> **Requirement**: The records follow. Print, word for word, the first line through the "Radius of gyration: 19.91" line.

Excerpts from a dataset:
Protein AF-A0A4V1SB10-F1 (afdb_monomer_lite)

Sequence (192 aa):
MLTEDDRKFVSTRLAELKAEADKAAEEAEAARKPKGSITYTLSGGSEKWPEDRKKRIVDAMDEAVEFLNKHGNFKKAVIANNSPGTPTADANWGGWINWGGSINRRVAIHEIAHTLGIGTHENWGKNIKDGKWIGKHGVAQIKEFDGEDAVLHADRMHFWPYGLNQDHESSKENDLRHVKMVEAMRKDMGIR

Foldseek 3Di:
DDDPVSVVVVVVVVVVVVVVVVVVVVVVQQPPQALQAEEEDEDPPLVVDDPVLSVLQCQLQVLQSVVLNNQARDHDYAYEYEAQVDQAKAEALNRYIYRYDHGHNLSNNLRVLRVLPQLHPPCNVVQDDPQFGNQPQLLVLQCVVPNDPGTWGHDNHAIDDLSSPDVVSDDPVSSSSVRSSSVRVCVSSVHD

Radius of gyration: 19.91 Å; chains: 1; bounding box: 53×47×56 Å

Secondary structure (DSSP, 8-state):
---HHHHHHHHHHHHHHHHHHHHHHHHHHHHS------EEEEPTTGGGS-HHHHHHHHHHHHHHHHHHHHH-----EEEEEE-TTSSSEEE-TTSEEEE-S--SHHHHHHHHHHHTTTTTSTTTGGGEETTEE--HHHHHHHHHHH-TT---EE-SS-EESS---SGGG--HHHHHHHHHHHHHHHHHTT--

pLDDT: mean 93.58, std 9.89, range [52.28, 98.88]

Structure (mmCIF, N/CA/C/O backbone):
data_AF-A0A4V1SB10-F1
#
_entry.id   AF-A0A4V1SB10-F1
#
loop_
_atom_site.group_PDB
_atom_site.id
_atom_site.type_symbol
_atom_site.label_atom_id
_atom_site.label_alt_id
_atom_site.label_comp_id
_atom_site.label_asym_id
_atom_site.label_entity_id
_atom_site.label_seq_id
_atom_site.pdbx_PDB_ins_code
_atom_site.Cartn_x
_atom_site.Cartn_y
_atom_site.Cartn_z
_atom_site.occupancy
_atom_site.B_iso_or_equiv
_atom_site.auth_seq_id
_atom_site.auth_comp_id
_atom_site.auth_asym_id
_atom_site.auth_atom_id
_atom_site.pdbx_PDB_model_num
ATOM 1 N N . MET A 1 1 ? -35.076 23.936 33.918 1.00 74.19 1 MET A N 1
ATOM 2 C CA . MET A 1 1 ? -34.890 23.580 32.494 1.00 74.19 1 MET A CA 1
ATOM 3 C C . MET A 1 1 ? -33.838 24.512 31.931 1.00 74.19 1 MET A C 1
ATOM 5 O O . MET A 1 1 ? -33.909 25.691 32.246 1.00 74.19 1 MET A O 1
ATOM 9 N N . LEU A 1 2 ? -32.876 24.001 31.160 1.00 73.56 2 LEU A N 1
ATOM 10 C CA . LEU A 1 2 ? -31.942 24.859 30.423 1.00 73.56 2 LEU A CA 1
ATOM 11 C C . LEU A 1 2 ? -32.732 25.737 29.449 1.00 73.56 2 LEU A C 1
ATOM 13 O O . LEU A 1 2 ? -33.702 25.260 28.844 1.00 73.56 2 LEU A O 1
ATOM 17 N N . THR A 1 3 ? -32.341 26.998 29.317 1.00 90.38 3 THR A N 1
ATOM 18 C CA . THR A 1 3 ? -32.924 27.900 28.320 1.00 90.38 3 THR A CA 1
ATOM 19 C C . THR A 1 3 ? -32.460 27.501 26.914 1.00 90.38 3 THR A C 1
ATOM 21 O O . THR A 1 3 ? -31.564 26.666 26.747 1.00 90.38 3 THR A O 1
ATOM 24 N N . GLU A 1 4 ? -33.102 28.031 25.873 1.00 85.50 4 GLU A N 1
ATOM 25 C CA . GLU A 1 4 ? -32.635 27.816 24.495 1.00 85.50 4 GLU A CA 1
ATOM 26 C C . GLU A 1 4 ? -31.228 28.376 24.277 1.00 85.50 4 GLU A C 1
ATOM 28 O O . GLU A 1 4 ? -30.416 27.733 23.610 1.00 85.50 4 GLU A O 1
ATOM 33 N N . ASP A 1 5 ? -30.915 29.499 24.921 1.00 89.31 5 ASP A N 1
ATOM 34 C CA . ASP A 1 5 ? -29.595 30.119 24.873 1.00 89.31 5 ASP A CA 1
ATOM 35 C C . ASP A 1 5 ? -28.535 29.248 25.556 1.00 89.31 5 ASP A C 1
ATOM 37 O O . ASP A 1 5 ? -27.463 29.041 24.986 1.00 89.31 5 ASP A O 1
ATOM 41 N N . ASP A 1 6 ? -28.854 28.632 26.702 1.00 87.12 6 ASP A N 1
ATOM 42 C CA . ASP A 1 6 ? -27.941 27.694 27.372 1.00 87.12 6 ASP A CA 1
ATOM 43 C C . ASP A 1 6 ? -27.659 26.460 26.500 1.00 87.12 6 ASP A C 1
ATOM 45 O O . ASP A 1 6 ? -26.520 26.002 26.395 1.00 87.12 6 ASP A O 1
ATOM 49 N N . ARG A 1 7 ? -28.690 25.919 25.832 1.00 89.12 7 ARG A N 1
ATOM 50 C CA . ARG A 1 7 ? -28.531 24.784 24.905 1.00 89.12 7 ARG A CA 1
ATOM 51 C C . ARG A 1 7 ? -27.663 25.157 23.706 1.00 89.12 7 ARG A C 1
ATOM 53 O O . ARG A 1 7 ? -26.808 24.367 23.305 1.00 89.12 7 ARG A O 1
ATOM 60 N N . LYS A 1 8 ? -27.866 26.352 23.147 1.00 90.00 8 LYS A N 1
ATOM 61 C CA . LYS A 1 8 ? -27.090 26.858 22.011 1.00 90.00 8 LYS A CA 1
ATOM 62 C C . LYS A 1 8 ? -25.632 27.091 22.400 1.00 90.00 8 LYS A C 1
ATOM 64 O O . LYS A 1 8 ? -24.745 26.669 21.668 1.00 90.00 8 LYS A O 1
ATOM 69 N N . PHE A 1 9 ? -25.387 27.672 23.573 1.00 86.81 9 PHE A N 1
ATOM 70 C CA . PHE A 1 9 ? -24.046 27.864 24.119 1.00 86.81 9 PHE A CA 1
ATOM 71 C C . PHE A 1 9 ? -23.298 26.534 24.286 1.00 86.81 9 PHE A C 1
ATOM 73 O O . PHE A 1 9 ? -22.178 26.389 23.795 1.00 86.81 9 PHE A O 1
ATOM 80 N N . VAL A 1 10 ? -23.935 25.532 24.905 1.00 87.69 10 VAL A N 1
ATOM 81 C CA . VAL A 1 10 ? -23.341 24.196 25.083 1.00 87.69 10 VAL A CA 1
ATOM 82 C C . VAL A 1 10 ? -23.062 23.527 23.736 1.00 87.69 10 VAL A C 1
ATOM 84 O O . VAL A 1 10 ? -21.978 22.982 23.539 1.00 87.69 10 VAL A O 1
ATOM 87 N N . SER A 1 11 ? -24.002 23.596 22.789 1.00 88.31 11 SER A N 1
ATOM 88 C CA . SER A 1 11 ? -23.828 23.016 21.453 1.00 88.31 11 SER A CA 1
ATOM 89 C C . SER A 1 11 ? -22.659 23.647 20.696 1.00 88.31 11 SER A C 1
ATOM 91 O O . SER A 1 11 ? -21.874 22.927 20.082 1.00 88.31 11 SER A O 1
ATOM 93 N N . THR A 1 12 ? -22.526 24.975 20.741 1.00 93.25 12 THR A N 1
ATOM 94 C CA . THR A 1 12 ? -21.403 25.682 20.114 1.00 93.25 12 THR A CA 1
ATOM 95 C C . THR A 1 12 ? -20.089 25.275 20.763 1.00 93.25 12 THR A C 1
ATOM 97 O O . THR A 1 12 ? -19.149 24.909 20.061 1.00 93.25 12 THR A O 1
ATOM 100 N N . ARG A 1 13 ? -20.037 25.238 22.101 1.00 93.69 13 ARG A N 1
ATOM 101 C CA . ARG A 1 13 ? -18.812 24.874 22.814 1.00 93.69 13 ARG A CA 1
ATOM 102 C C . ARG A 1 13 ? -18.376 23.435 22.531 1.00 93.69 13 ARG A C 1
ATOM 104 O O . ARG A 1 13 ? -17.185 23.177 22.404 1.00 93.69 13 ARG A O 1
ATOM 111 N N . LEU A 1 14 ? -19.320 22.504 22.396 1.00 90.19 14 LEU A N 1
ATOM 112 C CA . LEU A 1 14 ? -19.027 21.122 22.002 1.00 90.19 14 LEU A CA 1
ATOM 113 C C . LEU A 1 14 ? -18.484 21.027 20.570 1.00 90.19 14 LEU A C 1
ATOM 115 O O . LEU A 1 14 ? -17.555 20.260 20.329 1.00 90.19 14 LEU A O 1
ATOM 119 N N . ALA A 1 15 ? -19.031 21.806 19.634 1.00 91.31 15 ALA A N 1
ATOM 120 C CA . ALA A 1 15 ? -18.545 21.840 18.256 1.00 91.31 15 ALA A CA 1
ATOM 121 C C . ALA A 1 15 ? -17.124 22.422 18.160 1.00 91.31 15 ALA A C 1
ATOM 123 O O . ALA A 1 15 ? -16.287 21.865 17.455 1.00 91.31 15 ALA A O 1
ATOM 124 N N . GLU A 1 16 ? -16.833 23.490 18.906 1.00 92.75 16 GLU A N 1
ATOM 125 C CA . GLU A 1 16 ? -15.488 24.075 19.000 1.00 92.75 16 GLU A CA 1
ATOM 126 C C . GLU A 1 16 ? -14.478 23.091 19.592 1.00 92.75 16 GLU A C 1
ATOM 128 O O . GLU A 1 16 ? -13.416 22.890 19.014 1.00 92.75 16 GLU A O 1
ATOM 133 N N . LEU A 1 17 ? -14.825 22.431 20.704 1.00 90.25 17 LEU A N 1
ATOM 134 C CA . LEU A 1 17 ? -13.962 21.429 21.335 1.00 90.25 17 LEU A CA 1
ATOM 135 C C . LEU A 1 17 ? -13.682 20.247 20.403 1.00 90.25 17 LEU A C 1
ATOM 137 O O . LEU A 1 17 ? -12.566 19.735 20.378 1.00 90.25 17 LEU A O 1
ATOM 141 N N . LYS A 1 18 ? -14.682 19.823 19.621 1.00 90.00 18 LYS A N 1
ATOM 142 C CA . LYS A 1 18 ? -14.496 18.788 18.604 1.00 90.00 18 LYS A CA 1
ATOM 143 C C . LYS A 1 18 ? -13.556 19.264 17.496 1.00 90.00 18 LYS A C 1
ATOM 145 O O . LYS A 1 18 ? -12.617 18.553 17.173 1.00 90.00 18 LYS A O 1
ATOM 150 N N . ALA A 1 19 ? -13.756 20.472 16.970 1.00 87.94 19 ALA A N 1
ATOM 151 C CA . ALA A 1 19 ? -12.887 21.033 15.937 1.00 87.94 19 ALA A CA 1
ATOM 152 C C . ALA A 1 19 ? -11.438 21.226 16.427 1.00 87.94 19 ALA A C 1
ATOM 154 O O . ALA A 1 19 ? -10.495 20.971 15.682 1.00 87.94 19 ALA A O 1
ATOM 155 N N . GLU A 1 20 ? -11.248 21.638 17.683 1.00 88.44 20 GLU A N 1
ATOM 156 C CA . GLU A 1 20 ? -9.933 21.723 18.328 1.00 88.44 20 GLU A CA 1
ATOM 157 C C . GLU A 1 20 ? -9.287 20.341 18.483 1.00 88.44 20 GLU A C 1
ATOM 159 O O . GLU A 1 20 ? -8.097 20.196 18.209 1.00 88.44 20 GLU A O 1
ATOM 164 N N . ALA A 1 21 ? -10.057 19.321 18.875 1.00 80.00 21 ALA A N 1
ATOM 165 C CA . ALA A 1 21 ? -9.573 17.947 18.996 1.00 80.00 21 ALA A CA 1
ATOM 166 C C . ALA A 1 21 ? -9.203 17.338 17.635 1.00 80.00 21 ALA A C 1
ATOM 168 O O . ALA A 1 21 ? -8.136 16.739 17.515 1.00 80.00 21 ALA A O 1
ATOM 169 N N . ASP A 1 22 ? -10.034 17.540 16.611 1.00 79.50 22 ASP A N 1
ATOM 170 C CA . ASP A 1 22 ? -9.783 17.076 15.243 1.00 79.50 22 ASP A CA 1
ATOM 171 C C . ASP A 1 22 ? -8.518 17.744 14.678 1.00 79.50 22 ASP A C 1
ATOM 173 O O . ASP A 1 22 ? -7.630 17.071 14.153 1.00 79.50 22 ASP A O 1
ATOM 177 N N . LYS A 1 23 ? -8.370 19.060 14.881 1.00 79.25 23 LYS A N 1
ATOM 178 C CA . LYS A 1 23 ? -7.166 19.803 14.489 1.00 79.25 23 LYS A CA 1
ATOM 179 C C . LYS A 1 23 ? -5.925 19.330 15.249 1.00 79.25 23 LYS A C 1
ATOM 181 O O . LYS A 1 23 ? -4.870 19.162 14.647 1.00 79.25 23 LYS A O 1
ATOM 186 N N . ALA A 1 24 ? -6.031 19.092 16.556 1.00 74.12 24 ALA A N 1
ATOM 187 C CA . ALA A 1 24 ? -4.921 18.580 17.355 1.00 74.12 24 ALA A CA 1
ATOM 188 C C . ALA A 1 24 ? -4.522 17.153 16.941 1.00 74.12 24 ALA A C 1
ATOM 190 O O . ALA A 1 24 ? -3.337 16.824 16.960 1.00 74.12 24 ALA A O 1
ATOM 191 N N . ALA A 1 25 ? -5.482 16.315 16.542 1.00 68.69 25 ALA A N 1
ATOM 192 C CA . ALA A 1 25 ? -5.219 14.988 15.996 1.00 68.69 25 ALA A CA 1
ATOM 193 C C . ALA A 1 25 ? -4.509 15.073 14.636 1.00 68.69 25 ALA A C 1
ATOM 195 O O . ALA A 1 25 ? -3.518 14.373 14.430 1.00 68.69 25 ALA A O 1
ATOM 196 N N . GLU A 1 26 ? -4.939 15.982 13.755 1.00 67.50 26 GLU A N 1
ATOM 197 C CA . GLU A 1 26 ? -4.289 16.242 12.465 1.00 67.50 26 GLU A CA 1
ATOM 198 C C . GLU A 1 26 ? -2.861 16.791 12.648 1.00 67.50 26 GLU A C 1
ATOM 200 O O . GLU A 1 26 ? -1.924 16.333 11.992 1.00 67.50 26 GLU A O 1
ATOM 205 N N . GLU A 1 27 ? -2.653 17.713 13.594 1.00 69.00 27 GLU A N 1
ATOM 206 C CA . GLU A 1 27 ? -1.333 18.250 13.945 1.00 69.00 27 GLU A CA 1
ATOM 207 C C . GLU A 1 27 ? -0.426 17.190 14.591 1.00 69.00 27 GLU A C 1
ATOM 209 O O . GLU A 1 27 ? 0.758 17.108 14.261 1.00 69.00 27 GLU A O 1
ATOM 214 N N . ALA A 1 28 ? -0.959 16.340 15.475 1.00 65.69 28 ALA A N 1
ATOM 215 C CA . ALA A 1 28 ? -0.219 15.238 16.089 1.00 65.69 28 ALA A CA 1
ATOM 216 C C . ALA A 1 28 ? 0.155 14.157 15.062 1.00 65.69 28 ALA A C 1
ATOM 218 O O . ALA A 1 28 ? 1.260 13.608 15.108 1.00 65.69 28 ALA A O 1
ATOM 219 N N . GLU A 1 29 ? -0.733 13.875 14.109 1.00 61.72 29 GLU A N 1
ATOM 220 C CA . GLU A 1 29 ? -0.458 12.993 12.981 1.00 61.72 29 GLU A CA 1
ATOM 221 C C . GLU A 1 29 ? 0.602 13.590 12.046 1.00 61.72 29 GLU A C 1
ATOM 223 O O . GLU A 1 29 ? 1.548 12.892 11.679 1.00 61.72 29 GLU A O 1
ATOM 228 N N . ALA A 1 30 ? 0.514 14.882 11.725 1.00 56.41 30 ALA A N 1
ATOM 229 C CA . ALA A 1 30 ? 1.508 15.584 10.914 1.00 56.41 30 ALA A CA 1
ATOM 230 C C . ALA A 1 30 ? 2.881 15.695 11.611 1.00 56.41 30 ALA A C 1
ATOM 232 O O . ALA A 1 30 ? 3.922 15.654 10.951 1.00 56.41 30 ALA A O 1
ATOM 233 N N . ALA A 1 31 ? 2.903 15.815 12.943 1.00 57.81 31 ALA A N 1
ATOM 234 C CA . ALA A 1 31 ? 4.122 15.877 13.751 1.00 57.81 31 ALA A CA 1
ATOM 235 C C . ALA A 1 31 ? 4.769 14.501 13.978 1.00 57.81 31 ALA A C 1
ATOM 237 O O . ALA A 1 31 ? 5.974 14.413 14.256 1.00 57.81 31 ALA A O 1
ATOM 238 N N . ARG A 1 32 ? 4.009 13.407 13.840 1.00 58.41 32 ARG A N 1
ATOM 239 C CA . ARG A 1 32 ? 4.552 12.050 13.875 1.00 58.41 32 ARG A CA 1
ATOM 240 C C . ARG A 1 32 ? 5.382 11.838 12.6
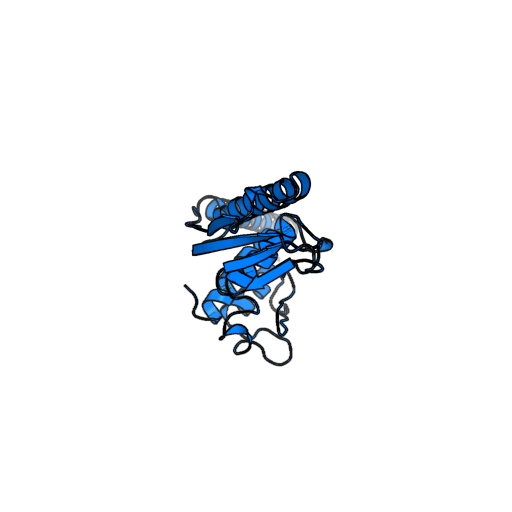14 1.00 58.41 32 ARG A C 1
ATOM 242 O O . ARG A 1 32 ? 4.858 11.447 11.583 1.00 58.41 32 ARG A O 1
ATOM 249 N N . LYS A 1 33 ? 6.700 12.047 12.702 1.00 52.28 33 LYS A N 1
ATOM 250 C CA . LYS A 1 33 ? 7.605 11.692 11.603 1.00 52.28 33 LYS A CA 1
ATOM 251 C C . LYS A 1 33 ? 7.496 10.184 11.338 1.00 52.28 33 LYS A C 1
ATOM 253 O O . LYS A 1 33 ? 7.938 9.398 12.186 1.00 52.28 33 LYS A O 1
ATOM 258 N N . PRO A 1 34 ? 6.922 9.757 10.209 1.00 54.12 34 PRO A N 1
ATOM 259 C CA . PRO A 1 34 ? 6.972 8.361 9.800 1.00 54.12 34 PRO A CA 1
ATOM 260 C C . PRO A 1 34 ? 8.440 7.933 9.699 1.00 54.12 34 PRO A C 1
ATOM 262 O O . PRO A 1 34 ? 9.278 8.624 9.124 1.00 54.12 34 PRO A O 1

> **Finished task**:
Protein AF-A0A4V1SB10-F1 (afdb_monomer_lite)

Sequence (192 aa):
MLTEDDRKFVSTRLAELKAEADKAAEEAEAARKPKGSITYTLSGGSEKWPEDRKKRIVDAMDEAVEFLNKHGNFKKAVIANNSPGTPTADANWGGWINWGGSINRRVAIHEIAHTLGIGTHENWGKNIKDGKWIGKHGVAQIKEFDGEDAVLHADRMHFWPYGLNQDHESSKENDLRHVKMVEAMRKDMGIR

Foldseek 3Di:
DDDPVSVVVVVVVVVVVVVVVVVVVVVVQQPPQALQAEEEDEDPPLVVDDPVLSVLQCQLQVLQSVVLNNQARDHDYAYEYEAQVDQAKAEALNRYIYRYDHGHNLSNNLRVLRVLPQLHPPCNVVQDDPQFGNQPQLLVLQCVVPNDPGTWGHDNHAIDDLSSPDVVSDDPVSSSSVRSSSVRVCVSSVHD

Radius of gyration: 19.91 Å; chains: 1; bounding box: 53×47×56 Å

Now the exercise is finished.